The next morning Miss Elinor felt better, and as time passed on and her brother did not again visit his new tenants, she began to feel a little more amiably disposed toward the strangers, and at last decided to call, intending to go next to the brown house in the hollow, where she was a frequent visitor. She accordingly started one afternoon for the white house on the hill, where she was most cordially received. With the ladylike manners of Mrs. Huntington she could find no fault, but she did not like the expression of Adelaide’s eyes, nor the sneering manner in which she spoke of the country and country people; neither did she fail to see the basket which the young lady pushed hastily under the lounge as Aunt Peggy ushered her into the sitting-room. On the table there were scissors, needles and thread, but not a vestige of sewing was visible, though on the carpet were shreds of cloth, and from beneath the lounge peeped something which looked vastly like the wristband of a man’s shirt.

“Pride and poverty! I’ll venture to say they sew for a living,” Miss Elinor thought, and making her call as brief as possible, she arose to go.

It was in vain that Adelaide urged her to stay longer, telling her “it was such a treat to see some one who seemed like their former acquaintances.”

With a toss of her head Miss Elinor declined, saying she was going to visit a poor family in the hollow, a blind man and his daughter, and in adjusting her furs she failed to see how both Adelaide and her mother started at her words. Soon recovering her composure, the former asked, who they were, and if they had always lived in Oakland?
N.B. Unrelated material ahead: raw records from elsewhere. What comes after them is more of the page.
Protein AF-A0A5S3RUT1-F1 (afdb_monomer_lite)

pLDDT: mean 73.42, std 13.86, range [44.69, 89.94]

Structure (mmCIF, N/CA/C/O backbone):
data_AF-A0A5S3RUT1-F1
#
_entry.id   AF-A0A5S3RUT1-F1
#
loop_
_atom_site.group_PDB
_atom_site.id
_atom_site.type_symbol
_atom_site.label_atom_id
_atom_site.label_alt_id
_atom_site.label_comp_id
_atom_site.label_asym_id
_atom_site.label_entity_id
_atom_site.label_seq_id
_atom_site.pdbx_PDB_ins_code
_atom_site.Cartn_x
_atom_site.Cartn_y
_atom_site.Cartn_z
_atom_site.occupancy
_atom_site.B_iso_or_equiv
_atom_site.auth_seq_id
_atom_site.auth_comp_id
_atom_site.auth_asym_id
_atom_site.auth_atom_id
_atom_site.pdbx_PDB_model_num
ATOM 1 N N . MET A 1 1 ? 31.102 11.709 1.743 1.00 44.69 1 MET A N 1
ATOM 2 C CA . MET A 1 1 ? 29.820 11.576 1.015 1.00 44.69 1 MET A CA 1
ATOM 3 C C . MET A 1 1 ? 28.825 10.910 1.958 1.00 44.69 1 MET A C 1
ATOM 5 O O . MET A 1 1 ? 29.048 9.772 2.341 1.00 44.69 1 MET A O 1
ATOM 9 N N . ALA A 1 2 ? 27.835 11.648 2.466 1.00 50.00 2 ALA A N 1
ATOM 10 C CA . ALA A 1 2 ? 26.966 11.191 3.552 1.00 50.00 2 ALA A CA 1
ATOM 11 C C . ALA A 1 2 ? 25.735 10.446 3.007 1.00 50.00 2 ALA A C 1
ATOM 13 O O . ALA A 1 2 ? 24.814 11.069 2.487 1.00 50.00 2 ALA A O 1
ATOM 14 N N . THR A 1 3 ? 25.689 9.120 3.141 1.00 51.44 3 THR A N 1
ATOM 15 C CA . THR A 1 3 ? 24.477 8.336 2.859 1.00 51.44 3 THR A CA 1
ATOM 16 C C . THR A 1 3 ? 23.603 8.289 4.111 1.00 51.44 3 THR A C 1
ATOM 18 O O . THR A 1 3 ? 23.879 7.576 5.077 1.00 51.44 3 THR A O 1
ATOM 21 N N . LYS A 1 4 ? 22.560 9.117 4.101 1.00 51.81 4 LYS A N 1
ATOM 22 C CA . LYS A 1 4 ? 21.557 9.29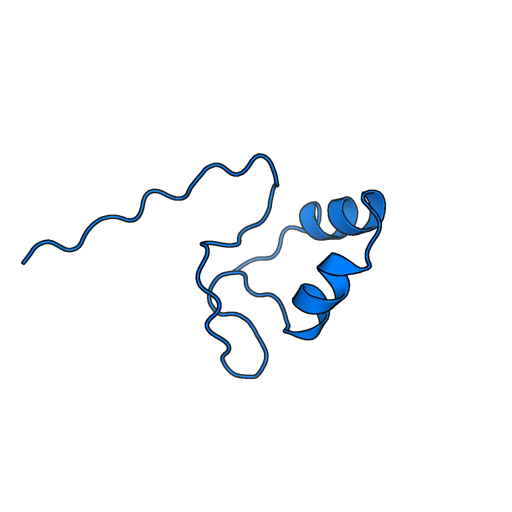5 5.155 1.00 51.81 4 LYS A CA 1
ATOM 23 C C . LYS A 1 4 ? 20.835 7.967 5.435 1.00 51.81 4 LYS A C 1
ATOM 25 O O . LYS A 1 4 ? 20.096 7.477 4.589 1.00 51.81 4 LYS A O 1
ATOM 30 N N . LYS A 1 5 ? 21.033 7.381 6.624 1.00 57.03 5 LYS A N 1
ATOM 31 C CA . LYS A 1 5 ? 20.250 6.223 7.091 1.00 57.03 5 LYS A CA 1
ATOM 32 C C . LYS A 1 5 ? 18.789 6.643 7.276 1.00 57.03 5 LYS A C 1
ATOM 34 O O . LYS A 1 5 ? 18.473 7.412 8.183 1.00 57.03 5 LYS A O 1
ATOM 39 N N . ILE A 1 6 ? 17.913 6.143 6.410 1.00 60.75 6 ILE A N 1
ATOM 40 C CA . ILE A 1 6 ? 16.464 6.351 6.476 1.00 60.75 6 ILE A CA 1
ATOM 41 C C . ILE A 1 6 ? 15.946 5.528 7.663 1.00 60.75 6 ILE A C 1
ATOM 43 O O . ILE A 1 6 ? 15.904 4.300 7.614 1.00 60.75 6 ILE A O 1
ATOM 47 N N . LYS A 1 7 ? 15.624 6.194 8.777 1.00 52.38 7 LYS A N 1
ATOM 48 C CA . LYS A 1 7 ? 14.952 5.561 9.918 1.00 52.38 7 LYS A CA 1
ATOM 49 C C . LYS A 1 7 ? 13.516 5.242 9.489 1.00 52.38 7 LYS A C 1
ATOM 51 O O . LYS A 1 7 ? 12.777 6.167 9.159 1.00 52.38 7 LYS A O 1
ATOM 56 N N . LYS A 1 8 ? 13.148 3.955 9.457 1.00 55.22 8 LYS A N 1
ATOM 57 C CA . LYS A 1 8 ? 11.784 3.501 9.140 1.00 55.22 8 LYS A CA 1
ATOM 58 C C . LYS A 1 8 ? 10.794 4.178 10.107 1.00 55.22 8 LYS A C 1
ATOM 60 O O . LYS A 1 8 ? 10.999 4.065 11.316 1.00 55.22 8 LYS A O 1
ATOM 65 N N . PRO A 1 9 ? 9.763 4.892 9.623 1.00 52.38 9 PRO A N 1
ATOM 66 C CA . PRO A 1 9 ? 8.728 5.424 10.493 1.00 52.38 9 PRO A CA 1
ATOM 67 C C . PRO A 1 9 ? 7.900 4.259 11.036 1.00 52.38 9 PRO A C 1
ATOM 69 O O . PRO A 1 9 ? 7.364 3.454 10.276 1.00 52.38 9 PRO A O 1
ATOM 72 N N . THR A 1 10 ? 7.808 4.168 12.358 1.00 49.41 10 THR A N 1
ATOM 73 C CA . THR A 1 10 ? 6.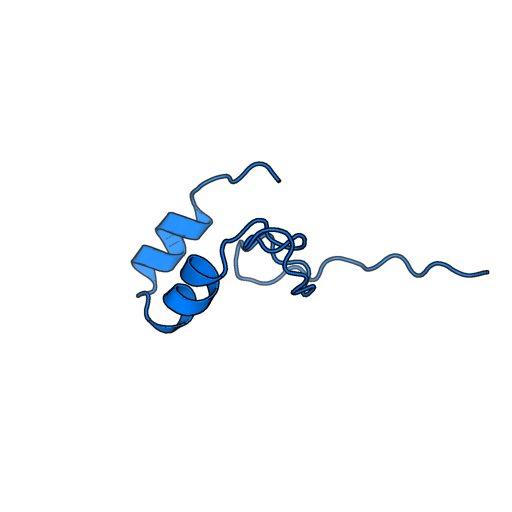927 3.239 13.068 1.00 49.41 10 THR A CA 1
ATOM 74 C C . THR A 1 10 ? 5.485 3.704 12.862 1.00 49.41 10 THR A C 1
ATOM 76 O O . THR A 1 10 ? 4.907 4.397 13.693 1.00 49.41 10 THR A O 1
ATOM 79 N N . SER A 1 11 ? 4.931 3.417 11.685 1.00 50.84 11 SER A N 1
ATOM 80 C CA . SER A 1 11 ? 3.517 3.625 11.392 1.00 50.84 11 SER A CA 1
ATOM 81 C C . SER A 1 11 ? 2.694 2.724 12.313 1.00 50.84 11 SER A C 1
ATOM 83 O O . SER A 1 11 ? 3.012 1.548 12.474 1.00 50.84 11 SER A O 1
ATOM 85 N N . ALA A 1 12 ? 1.627 3.264 12.905 1.00 54.97 12 ALA A N 1
ATOM 86 C CA . ALA A 1 12 ? 0.659 2.509 13.709 1.00 54.97 12 ALA A CA 1
ATOM 87 C C . ALA A 1 12 ? -0.008 1.358 12.923 1.00 54.97 12 ALA A C 1
ATOM 89 O O . ALA A 1 12 ? -0.628 0.474 13.508 1.00 54.97 12 ALA A O 1
ATOM 90 N N . TYR A 1 13 ? 0.160 1.343 11.598 1.00 52.66 13 TYR A N 1
ATOM 91 C CA . TYR A 1 13 ? -0.255 0.263 10.720 1.00 52.66 13 TYR A CA 1
ATOM 92 C C . TYR A 1 13 ? 0.925 -0.672 10.454 1.00 52.66 13 TYR A C 1
ATOM 94 O O . TYR A 1 13 ? 1.990 -0.237 10.017 1.00 52.66 13 TYR A O 1
ATOM 102 N N . LYS A 1 14 ? 0.709 -1.973 10.675 1.00 61.19 14 LYS A N 1
ATOM 103 C CA . LYS A 1 14 ? 1.674 -3.081 10.525 1.00 61.19 14 LYS A CA 1
ATOM 104 C C . LYS A 1 14 ? 2.030 -3.369 9.054 1.00 61.19 14 LYS A C 1
ATOM 106 O O . LYS A 1 14 ? 1.978 -4.501 8.593 1.00 61.19 14 LYS A O 1
ATOM 111 N N . THR A 1 15 ? 2.283 -2.332 8.265 1.00 68.12 15 THR A N 1
ATOM 112 C CA . THR A 1 15 ? 2.585 -2.439 6.837 1.00 68.12 15 THR A CA 1
ATOM 113 C C . THR A 1 15 ? 4.091 -2.361 6.652 1.00 68.12 15 THR A C 1
ATOM 115 O O . THR A 1 15 ? 4.717 -1.433 7.158 1.00 68.12 15 THR A O 1
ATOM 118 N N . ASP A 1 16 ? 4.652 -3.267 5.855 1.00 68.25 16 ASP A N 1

“Their name is Warren,” said Miss Elinor, “and they came, I believe, from some city in western New York, but I know nothing definite concerning them, as they always shrink from speaking of their former condition. Alice, though, is a sweet little creature—so kind to her old father, and so refined, withal.”
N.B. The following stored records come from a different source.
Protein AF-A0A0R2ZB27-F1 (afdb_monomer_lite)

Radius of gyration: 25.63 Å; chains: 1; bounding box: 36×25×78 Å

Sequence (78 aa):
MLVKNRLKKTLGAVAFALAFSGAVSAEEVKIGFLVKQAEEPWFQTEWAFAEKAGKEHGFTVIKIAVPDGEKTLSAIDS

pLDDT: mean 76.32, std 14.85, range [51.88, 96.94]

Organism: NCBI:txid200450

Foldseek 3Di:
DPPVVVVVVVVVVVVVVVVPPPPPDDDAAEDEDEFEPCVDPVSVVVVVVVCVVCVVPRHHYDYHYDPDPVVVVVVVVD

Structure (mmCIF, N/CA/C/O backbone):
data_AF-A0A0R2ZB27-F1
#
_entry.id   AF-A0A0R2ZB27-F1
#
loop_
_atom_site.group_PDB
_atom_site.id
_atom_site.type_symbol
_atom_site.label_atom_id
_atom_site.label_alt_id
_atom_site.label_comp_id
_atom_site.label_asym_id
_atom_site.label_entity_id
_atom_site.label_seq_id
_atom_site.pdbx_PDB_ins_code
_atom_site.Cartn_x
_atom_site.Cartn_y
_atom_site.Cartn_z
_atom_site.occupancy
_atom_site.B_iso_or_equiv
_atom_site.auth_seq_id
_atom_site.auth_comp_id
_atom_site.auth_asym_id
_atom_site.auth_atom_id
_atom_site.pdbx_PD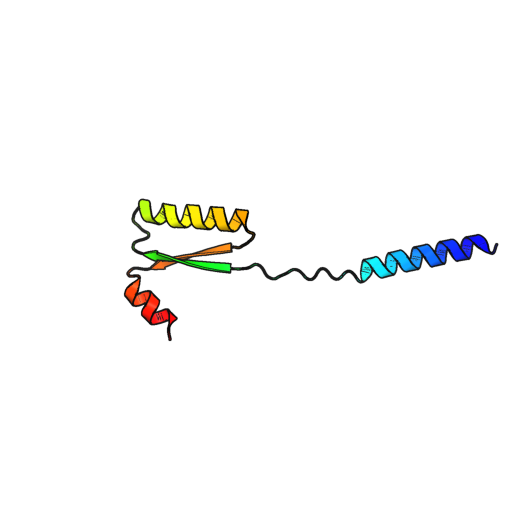B_model_num
ATOM 1 N N . MET A 1 1 ? -22.388 8.763 60.238 1.00 55.59 1 MET A N 1
ATOM 2 C CA . MET A 1 1 ? -22.064 7.499 59.524 1.00 55.59 1 MET A CA 1
ATOM 3 C C . MET A 1 1 ? -22.710 7.370 58.131 1.00 55.59 1 MET A C 1
ATOM 5 O O . MET A 1 1 ? -22.160 6.663 57.300 1.00 55.59 1 MET A O 1
ATOM 9 N N . LEU A 1 2 ? -23.810 8.078 57.825 1.00 56.91 2 LEU A N 1
ATOM 10 C CA . LEU A 1 2 ? -24.601 7.900 56.591 1.00 56.91 2 LEU A CA 1
ATOM 11 C C . LEU A 1 2 ? -23.947 8.409 55.278 1.00 56.91 2 LEU A C 1
ATOM 13 O O . LEU A 1 2 ? -24.156 7.827 54.217 1.00 56.91 2 LEU A O 1
ATOM 17 N N . VAL A 1 3 ? -23.133 9.471 55.334 1.00 59.06 3 VAL A N 1
ATOM 18 C CA . VAL A 1 3 ? -22.548 10.132 54.141 1.00 59.06 3 VAL A CA 1
ATOM 19 C C . VAL A 1 3 ? -21.408 9.316 53.513 1.00 59.06 3 VAL A C 1
ATOM 21 O O . VAL A 1 3 ? -21.300 9.224 52.291 1.00 59.06 3 VAL A O 1
ATOM 24 N N . LYS A 1 4 ? -20.604 8.630 54.337 1.00 52.53 4 LYS A N 1
ATOM 25 C CA . LYS A 1 4 ? -19.465 7.810 53.882 1.00 52.53 4 LYS A CA 1
ATOM 26 C C . LYS A 1 4 ? -19.898 6.621 53.009 1.00 52.53 4 LYS A C 1
ATOM 28 O O 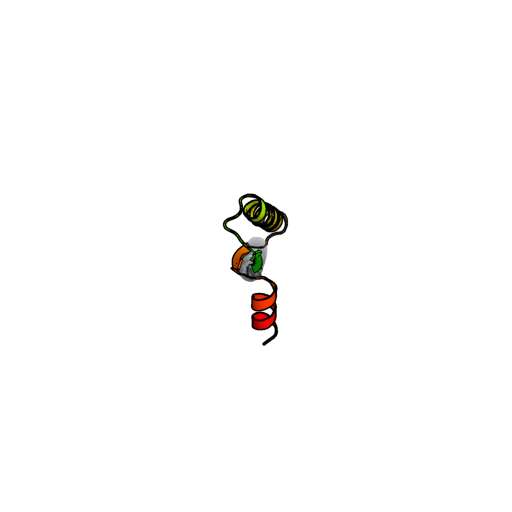. LYS A 1 4 ? -19.135 6.202 52.146 1.00 52.53 4 LYS A O 1
ATOM 33 N N . ASN A 1 5 ? -21.117 6.103 53.189 1.00 55.94 5 ASN A N 1
ATOM 34 C CA . ASN A 1 5 ? -21.648 4.993 52.387 1.00 55.94 5 ASN A CA 1
ATOM 35 C C . ASN A 1 5 ? -22.220 5.434 51.033 1.00 55.94 5 ASN A C 1
ATOM 37 O O . ASN A 1 5 ? -22.221 4.637 50.099 1.00 55.94 5 ASN A O 1
ATOM 41 N N . ARG A 1 6 ? -22.682 6.685 50.899 1.00 58.19 6 ARG A N 1
ATOM 42 C CA . ARG A 1 6 ? -23.138 7.240 49.612 1.00 58.19 6 ARG A CA 1
ATOM 43 C C . ARG A 1 6 ? -21.949 7.455 48.670 1.00 58.19 6 ARG A C 1
ATOM 45 O O . ARG A 1 6 ? -22.014 7.021 47.529 1.00 58.19 6 ARG A O 1
ATOM 52 N N . LEU A 1 7 ? -20.845 8.002 49.189 1.00 57.81 7 LEU A N 1
ATOM 53 C CA . LEU A 1 7 ? -19.631 8.289 48.413 1.00 57.81 7 LEU A CA 1
ATOM 54 C C . LEU A 1 7 ? -18.929 7.019 47.893 1.00 57.81 7 LEU A C 1
ATOM 56 O O . LEU A 1 7 ? -18.449 6.982 46.765 1.00 57.81 7 LEU A O 1
ATOM 60 N N . LYS A 1 8 ? -18.920 5.942 48.691 1.00 56.44 8 LYS A N 1
ATOM 61 C CA . LYS A 1 8 ? -18.392 4.628 48.275 1.00 56.44 8 LYS A CA 1
ATOM 62 C C . LYS A 1 8 ? -19.258 3.962 47.200 1.00 56.44 8 LYS A C 1
ATOM 64 O O . LYS A 1 8 ? -18.727 3.322 46.300 1.00 56.44 8 LYS A O 1
ATOM 69 N N . LYS A 1 9 ? -20.585 4.135 47.274 1.00 56.03 9 LYS A N 1
ATOM 70 C CA . LYS A 1 9 ? -21.530 3.617 46.271 1.00 56.03 9 LYS A CA 1
ATOM 71 C C . LYS A 1 9 ? -21.409 4.350 44.932 1.00 56.03 9 LYS A C 1
ATOM 73 O O . LYS A 1 9 ? -21.472 3.702 43.895 1.00 56.03 9 LYS A O 1
ATOM 78 N N . THR A 1 10 ? -21.192 5.666 44.946 1.00 58.25 10 THR A N 1
ATOM 79 C CA . THR A 1 10 ? -21.005 6.452 43.715 1.00 58.25 10 THR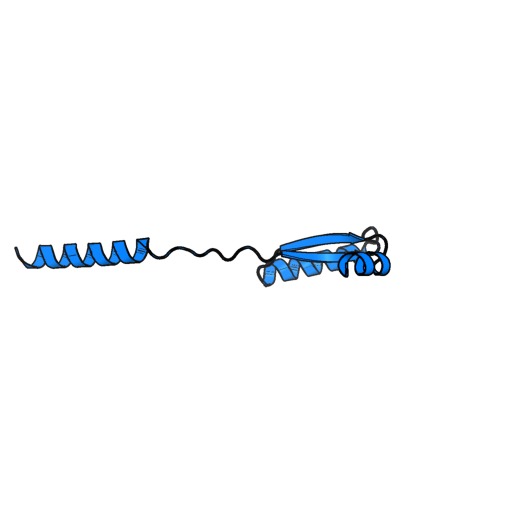 A CA 1
ATOM 80 C C . THR A 1 10 ? -19.656 6.182 43.048 1.00 58.25 10 THR A C 1
ATOM 82 O O . THR A 1 10 ? -19.606 6.090 41.827 1.00 58.25 10 THR A O 1
ATOM 85 N N . LEU A 1 11 ? -18.580 5.970 43.819 1.00 59.62 11 LEU A N 1
ATOM 86 C CA . LEU A 1 11 ? -17.275 5.575 43.263 1.00 59.62 11 LEU A CA 1
ATOM 87 C C . LEU A 1 11 ? -17.313 4.187 42.601 1.00 59.62 11 LEU A C 1
ATOM 89 O O . LEU A 1 11 ? -16.737 4.002 41.533 1.00 59.62 11 LEU A O 1
ATOM 93 N N . GLY A 1 12 ? -18.021 3.227 43.206 1.00 59.44 12 GLY A N 1
ATOM 94 C CA . GLY A 1 12 ? -18.172 1.882 42.641 1.00 59.44 12 GLY A CA 1
ATOM 95 C C . GLY A 1 12 ? -18.936 1.861 41.312 1.00 59.44 12 GLY A C 1
ATOM 96 O O . GLY A 1 12 ? -18.575 1.109 40.412 1.00 59.44 12 GLY A O 1
ATOM 97 N N . ALA A 1 13 ? -19.947 2.721 41.156 1.00 60.44 13 ALA A N 1
ATOM 98 C CA . ALA A 1 13 ? -20.732 2.808 39.924 1.00 60.44 13 ALA A CA 1
ATOM 99 C C . ALA A 1 13 ? -19.931 3.381 38.737 1.00 60.44 13 ALA A C 1
ATOM 101 O O . ALA A 1 13 ? -20.081 2.908 37.614 1.00 60.44 13 ALA A O 1
ATOM 102 N N . VAL A 1 14 ? -19.040 4.350 38.982 1.00 61.34 14 VAL A N 1
ATOM 103 C CA . VAL A 1 14 ? -18.166 4.924 37.939 1.00 61.34 14 VAL A CA 1
ATOM 104 C C . VAL A 1 14 ? -17.105 3.916 37.484 1.00 61.34 14 VAL A C 1
ATOM 106 O O . VAL A 1 14 ? -16.864 3.777 36.287 1.00 61.34 14 VAL A O 1
ATOM 109 N N . ALA A 1 15 ? -16.518 3.159 38.417 1.00 61.31 15 ALA A N 1
ATOM 110 C CA . ALA A 1 15 ? -15.553 2.108 38.091 1.00 61.31 15 ALA A CA 1
ATOM 111 C C . ALA A 1 15 ? -16.182 0.959 37.278 1.00 61.31 15 ALA A C 1
ATOM 113 O O . ALA A 1 15 ? -15.543 0.423 36.376 1.00 61.31 15 ALA A O 1
ATOM 114 N N . PHE A 1 16 ? -17.446 0.616 37.550 1.00 62.00 16 PHE A N 1
ATOM 115 C CA . PHE A 1 16 ? -18.174 -0.403 36.789 1.00 62.00 16 PHE A CA 1
ATOM 116 C C . PHE A 1 16 ? -18.531 0.065 35.367 1.00 62.00 16 PHE A C 1
ATOM 118 O O . PHE A 1 16 ? -18.452 -0.720 34.427 1.00 62.00 16 PHE A O 1
ATOM 125 N N . ALA A 1 17 ? -18.861 1.349 35.189 1.00 61.72 17 ALA A N 1
ATOM 126 C CA . ALA A 1 17 ? -19.155 1.922 33.873 1.00 61.72 17 ALA A CA 1
ATOM 127 C C . ALA A 1 17 ? -17.918 1.977 32.956 1.00 61.72 17 ALA A C 1
ATOM 129 O O . ALA A 1 17 ? -18.029 1.702 31.767 1.00 61.72 17 ALA A O 1
ATOM 130 N N . LEU A 1 18 ? -16.732 2.262 33.507 1.00 61.47 18 LEU A N 1
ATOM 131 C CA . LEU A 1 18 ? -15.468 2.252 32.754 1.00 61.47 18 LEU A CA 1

Mechanically bidding her visitor good afternoon, Adelaide went to her mother’s side, exclaiming:

“Who thought those Warrens would toss up in Oakland! Of course, when they know that we are here, they’ll tell all about father and everything else. What shall we do?”

“We are not to blame for your father’s misdeeds,” Mrs. Huntington answered; and Adelaide replied:

“I know it, but people think you are a widow with a competence sufficient to support us genteelly—they don’t suspect how late we sit up nights, sewing, to make ends meet. Mercy! I hope the peeking old maid didn’t see that,” she exclaimed, as her own eye fell upon the wristband. Then, after a moment, she continued, “I know what I’ll do. I’ll go to Alice this very night, and tell her how sorry we are for what has happened, and I’ll ask her to say nothing about father’s having cheated them and run away. She’s a pretty good sort of a girl, I guess, if I did once to think her so proud.”

The plan seemed a feasible one, and that evening as Alice Warren sat bending over a vest, which she must finish that night, she was startled by the abrupt entrance of Adelaide Huntington, who, seizing both her hands, said, with well-feigned distress:

“My poor Alice! I never expected to find you thus.”